Laboratory 2: Tree Estimation (search & summary) and Character Evolution
In this lab, you will be using your new familiarity with Mesquite and R to conduct additional phylogeny estimates and look at character evolution in Caminalcules.
The goals of this lab are to:
- Gain more familiarity with functions in R and Mesquite.
- Understand the underlying assumptions of phylogeny estimation under parsimony.
- Examine morphological character evolution on trees using “character tracing” and ancestral state reconstruction.
First, we will use a few different functions in R to estimate phylogenies based on the Caminalcule data generated in the last lab. Whenever we estimate a phylogeny, we invoke a set of evolutionary assumptions. For example:
- What is the order, if any, of transitions from one character state to the next?
- Is the rate of transition among character states similar across the phylogeny, or are some clades evolving more rapidly than others?
- Is evolution in my particular study group best estimated using the parsimony criterion, or a more complex (and accurate) model of evolution that incorporates my empirical knowledge of character evolution?
Before lab, you estimated a phylogeny in R from your Caminalcule dataset using Fitch parsimony (unordered states). Using the instructions from the pre-lab assignment, open R Studio, set your working directory, and load the following packages: ape, igraph, lattice, Matrix, phangorn, rgl.

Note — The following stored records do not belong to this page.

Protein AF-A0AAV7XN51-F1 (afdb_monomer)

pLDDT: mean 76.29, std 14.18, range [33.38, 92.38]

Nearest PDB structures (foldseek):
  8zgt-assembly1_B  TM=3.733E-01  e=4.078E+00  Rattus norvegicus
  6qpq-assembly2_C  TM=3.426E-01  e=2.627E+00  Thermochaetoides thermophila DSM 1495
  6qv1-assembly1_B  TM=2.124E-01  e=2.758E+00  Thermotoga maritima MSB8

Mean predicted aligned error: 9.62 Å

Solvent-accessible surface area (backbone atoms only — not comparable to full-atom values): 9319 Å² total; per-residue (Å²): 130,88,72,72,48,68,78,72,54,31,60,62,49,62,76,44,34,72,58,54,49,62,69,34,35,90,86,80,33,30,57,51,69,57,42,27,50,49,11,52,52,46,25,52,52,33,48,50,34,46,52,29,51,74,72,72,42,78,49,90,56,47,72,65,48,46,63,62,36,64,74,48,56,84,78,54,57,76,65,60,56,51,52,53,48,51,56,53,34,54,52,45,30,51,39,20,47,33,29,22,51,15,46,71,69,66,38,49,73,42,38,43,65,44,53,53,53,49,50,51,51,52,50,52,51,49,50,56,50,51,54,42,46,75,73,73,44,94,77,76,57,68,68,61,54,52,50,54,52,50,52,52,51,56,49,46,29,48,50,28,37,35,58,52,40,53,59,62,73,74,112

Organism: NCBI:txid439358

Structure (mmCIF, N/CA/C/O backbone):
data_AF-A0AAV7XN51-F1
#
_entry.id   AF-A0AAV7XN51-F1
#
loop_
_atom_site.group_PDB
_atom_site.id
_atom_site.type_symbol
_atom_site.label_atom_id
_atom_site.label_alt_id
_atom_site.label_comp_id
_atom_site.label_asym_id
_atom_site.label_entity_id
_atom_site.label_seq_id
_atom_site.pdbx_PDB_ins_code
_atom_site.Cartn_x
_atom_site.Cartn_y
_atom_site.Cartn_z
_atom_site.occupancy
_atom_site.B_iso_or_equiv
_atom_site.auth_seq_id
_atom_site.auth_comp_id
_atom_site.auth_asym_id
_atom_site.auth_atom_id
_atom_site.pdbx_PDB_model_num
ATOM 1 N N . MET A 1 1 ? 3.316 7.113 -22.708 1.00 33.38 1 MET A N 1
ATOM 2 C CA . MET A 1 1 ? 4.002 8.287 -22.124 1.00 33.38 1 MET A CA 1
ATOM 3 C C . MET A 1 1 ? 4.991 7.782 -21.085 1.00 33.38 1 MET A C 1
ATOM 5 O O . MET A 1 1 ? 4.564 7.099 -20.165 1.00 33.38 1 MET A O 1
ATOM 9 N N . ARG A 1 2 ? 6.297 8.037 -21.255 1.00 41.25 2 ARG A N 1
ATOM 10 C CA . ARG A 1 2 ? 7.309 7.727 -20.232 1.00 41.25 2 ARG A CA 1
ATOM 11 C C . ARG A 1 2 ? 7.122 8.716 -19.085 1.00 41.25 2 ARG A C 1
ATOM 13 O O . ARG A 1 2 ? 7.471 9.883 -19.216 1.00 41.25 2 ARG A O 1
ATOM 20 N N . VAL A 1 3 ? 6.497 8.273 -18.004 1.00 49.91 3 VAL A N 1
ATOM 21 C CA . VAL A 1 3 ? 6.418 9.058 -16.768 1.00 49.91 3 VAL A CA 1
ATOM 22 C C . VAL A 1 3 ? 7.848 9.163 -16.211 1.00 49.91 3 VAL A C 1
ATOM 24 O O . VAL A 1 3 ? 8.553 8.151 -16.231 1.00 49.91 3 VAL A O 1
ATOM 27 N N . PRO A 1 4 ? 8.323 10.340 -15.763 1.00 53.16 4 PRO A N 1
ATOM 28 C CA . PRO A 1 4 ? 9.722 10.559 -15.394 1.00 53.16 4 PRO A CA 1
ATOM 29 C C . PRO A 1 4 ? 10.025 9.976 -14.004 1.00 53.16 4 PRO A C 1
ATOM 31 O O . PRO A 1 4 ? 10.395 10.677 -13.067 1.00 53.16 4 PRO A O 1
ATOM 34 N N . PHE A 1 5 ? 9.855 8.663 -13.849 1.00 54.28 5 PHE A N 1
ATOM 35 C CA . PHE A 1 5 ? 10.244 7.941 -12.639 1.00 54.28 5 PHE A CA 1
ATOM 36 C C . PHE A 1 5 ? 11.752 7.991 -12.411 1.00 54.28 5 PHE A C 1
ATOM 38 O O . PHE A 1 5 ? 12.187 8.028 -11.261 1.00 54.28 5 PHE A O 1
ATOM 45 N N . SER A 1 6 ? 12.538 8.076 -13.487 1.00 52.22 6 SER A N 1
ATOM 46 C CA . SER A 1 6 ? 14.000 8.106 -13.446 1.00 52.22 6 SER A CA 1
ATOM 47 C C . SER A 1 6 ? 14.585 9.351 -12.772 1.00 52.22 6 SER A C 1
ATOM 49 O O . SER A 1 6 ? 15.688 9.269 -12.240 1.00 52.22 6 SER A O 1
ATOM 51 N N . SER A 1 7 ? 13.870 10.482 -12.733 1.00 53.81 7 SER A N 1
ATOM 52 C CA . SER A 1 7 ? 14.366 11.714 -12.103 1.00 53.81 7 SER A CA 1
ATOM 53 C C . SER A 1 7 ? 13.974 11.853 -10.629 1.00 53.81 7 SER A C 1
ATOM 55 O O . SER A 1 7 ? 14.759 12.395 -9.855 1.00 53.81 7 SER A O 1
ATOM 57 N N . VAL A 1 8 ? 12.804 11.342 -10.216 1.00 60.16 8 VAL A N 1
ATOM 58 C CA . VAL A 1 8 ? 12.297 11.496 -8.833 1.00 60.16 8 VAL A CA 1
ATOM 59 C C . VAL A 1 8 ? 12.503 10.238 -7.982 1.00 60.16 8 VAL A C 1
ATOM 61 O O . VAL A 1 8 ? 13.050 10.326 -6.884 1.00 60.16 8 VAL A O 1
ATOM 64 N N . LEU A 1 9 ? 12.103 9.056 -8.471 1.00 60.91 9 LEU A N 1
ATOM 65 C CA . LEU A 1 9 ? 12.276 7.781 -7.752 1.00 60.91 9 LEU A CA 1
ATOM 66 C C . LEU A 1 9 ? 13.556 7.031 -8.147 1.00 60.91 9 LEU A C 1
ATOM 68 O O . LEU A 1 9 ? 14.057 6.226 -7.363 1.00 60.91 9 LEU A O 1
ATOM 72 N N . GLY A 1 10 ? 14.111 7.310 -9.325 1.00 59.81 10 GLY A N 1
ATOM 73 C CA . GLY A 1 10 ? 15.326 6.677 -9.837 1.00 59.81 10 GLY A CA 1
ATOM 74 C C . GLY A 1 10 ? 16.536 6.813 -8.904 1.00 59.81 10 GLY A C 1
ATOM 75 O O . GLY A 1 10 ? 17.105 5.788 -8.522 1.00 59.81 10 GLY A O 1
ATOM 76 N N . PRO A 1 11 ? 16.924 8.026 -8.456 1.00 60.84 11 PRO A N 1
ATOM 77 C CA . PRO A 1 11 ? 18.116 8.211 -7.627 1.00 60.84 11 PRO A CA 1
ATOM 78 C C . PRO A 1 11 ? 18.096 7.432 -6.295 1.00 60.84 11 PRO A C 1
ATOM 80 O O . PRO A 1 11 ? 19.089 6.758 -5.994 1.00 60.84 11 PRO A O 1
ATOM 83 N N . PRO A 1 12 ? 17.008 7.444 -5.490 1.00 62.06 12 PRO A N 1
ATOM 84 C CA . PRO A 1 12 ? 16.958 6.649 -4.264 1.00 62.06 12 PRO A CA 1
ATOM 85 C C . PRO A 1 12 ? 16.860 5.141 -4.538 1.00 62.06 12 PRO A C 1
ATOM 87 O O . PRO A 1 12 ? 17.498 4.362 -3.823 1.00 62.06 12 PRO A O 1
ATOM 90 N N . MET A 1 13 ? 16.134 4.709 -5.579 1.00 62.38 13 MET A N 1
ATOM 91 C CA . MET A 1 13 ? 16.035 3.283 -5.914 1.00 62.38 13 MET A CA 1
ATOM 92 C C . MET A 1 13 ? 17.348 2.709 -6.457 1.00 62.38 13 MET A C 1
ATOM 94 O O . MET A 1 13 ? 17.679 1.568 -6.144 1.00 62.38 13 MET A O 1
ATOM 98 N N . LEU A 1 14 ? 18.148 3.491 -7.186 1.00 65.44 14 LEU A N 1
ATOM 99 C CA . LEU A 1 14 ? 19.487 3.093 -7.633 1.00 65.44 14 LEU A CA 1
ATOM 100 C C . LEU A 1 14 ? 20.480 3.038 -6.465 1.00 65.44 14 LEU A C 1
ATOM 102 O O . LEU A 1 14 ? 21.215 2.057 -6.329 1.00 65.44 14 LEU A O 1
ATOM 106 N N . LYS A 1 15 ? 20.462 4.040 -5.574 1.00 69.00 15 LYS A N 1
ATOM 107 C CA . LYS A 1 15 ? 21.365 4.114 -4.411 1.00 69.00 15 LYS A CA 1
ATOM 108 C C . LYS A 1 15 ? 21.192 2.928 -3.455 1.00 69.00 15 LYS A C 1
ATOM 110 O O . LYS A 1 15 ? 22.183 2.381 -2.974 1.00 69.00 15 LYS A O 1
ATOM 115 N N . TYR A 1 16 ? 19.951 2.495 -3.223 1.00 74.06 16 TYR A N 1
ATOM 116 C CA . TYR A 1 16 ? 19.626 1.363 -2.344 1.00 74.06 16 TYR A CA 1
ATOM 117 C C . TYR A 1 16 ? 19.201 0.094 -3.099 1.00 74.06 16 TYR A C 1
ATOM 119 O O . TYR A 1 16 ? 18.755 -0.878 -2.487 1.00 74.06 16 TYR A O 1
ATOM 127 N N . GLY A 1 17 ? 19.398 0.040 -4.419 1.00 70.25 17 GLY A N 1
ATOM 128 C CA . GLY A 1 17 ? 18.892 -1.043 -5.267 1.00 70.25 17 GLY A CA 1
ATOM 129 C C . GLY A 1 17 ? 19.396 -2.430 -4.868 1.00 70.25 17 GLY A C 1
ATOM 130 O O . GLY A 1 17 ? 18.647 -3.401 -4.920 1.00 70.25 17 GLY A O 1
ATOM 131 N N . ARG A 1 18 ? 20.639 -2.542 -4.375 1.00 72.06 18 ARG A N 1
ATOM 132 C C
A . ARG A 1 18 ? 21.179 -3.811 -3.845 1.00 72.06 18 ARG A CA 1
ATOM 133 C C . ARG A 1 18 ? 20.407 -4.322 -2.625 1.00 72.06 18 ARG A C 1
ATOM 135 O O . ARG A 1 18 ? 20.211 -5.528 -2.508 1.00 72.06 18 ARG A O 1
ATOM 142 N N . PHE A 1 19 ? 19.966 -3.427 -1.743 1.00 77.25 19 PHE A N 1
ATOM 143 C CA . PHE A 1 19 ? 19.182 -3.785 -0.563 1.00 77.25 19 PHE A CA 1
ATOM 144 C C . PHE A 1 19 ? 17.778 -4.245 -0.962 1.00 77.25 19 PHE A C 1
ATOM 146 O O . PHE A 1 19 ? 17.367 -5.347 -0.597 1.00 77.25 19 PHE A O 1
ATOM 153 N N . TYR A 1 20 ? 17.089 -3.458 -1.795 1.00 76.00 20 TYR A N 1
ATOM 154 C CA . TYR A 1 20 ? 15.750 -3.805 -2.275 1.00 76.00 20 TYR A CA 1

Next, repeat the prelab instructions to bring your Caminalcule data set into R.
At this point, you should have a data set called cam1. Let’s begin by running another parsimony analysis. There are a few options for parsimony analyses, which you can find by typing parsimony into the search field under the Help tab (bottom, right in R Studio).
The ape, phytools, and phangorn packages have options for parsimony tree estimation (see screenshot 1). These differ principally in tree search methodologies— some employ exhaustive searches for all possible reconstructions, while others employ shortcuts for finding the most parsimonious trees among all possible topologies.
From your Search Results (screenshot 1) navigate to the Help pages for phangorn::parsimony and take a look at the description of functions.
Okay, here you can see that some functions are used for data (i.e., your character matrix) while others are used for trees.
Before lab you estimated a Fitch parsimony tree from your Caminalcule character matrix using the random.addition function for estimating a ‘starting tree’. A starting tree is used in more complex analyses to reduce tree search time (ask me for details), but it does not sufficiently account for all of the most-parsimonious solutions.
Today, we will use a method to help us find the best (most-parsimonious) tree without having to conduct an exhaustive search.
Exhaustive (brute-force):
How many solutions can we expect to find in an exhaustive search?
For 3 taxa?
For 5 taxa?
For 30 taxa? 4.524 x 1013
Wow! See Felsenstein Inferring Phylogenies, 32
The parsimony ratchet (Nixon, 1999) is an iterative search to help prevent getting stuck in local optima.
Recall that the tree we generated with random.addition was called tree. This time, we will generate a set of most-parsimonious trees using pratchet and name it something more informative, like pars.rat. Examine the arguments in the command below, then copy the command into your R console to execute the analysis.
pars.rat <- pratchet(cam1, start=NULL, method=”fitch”, maxit=1000, k=10, trace=1, all=TRUE, rearrangements=”SPR”)
That was fast! What if we increase the number of rounds before the ratchet is stopped when there is no improvement (k)? Use the “up” arrow key on your keyboard to invoke the last command and change k to 50. Did this change the computation time?
Repeat the last step again; invoke the command using your arrow key and set maxit to 10000 and k=10. Note that each time you make an object called pars.rat you are over-writing the previous object you made with the same name.
To see how many most-parsimonious trees were found using this procedure, simply type
pars.rat
How many trees do you have? To view your trees use the plot command.
plot(pars.rat)
You can scroll through the trees using the arrow buttons at the top of your Plot screen. Are they different? Which tree is the right one? How do we interpret and represent a set of trees resulting from a phylogenetic analysis?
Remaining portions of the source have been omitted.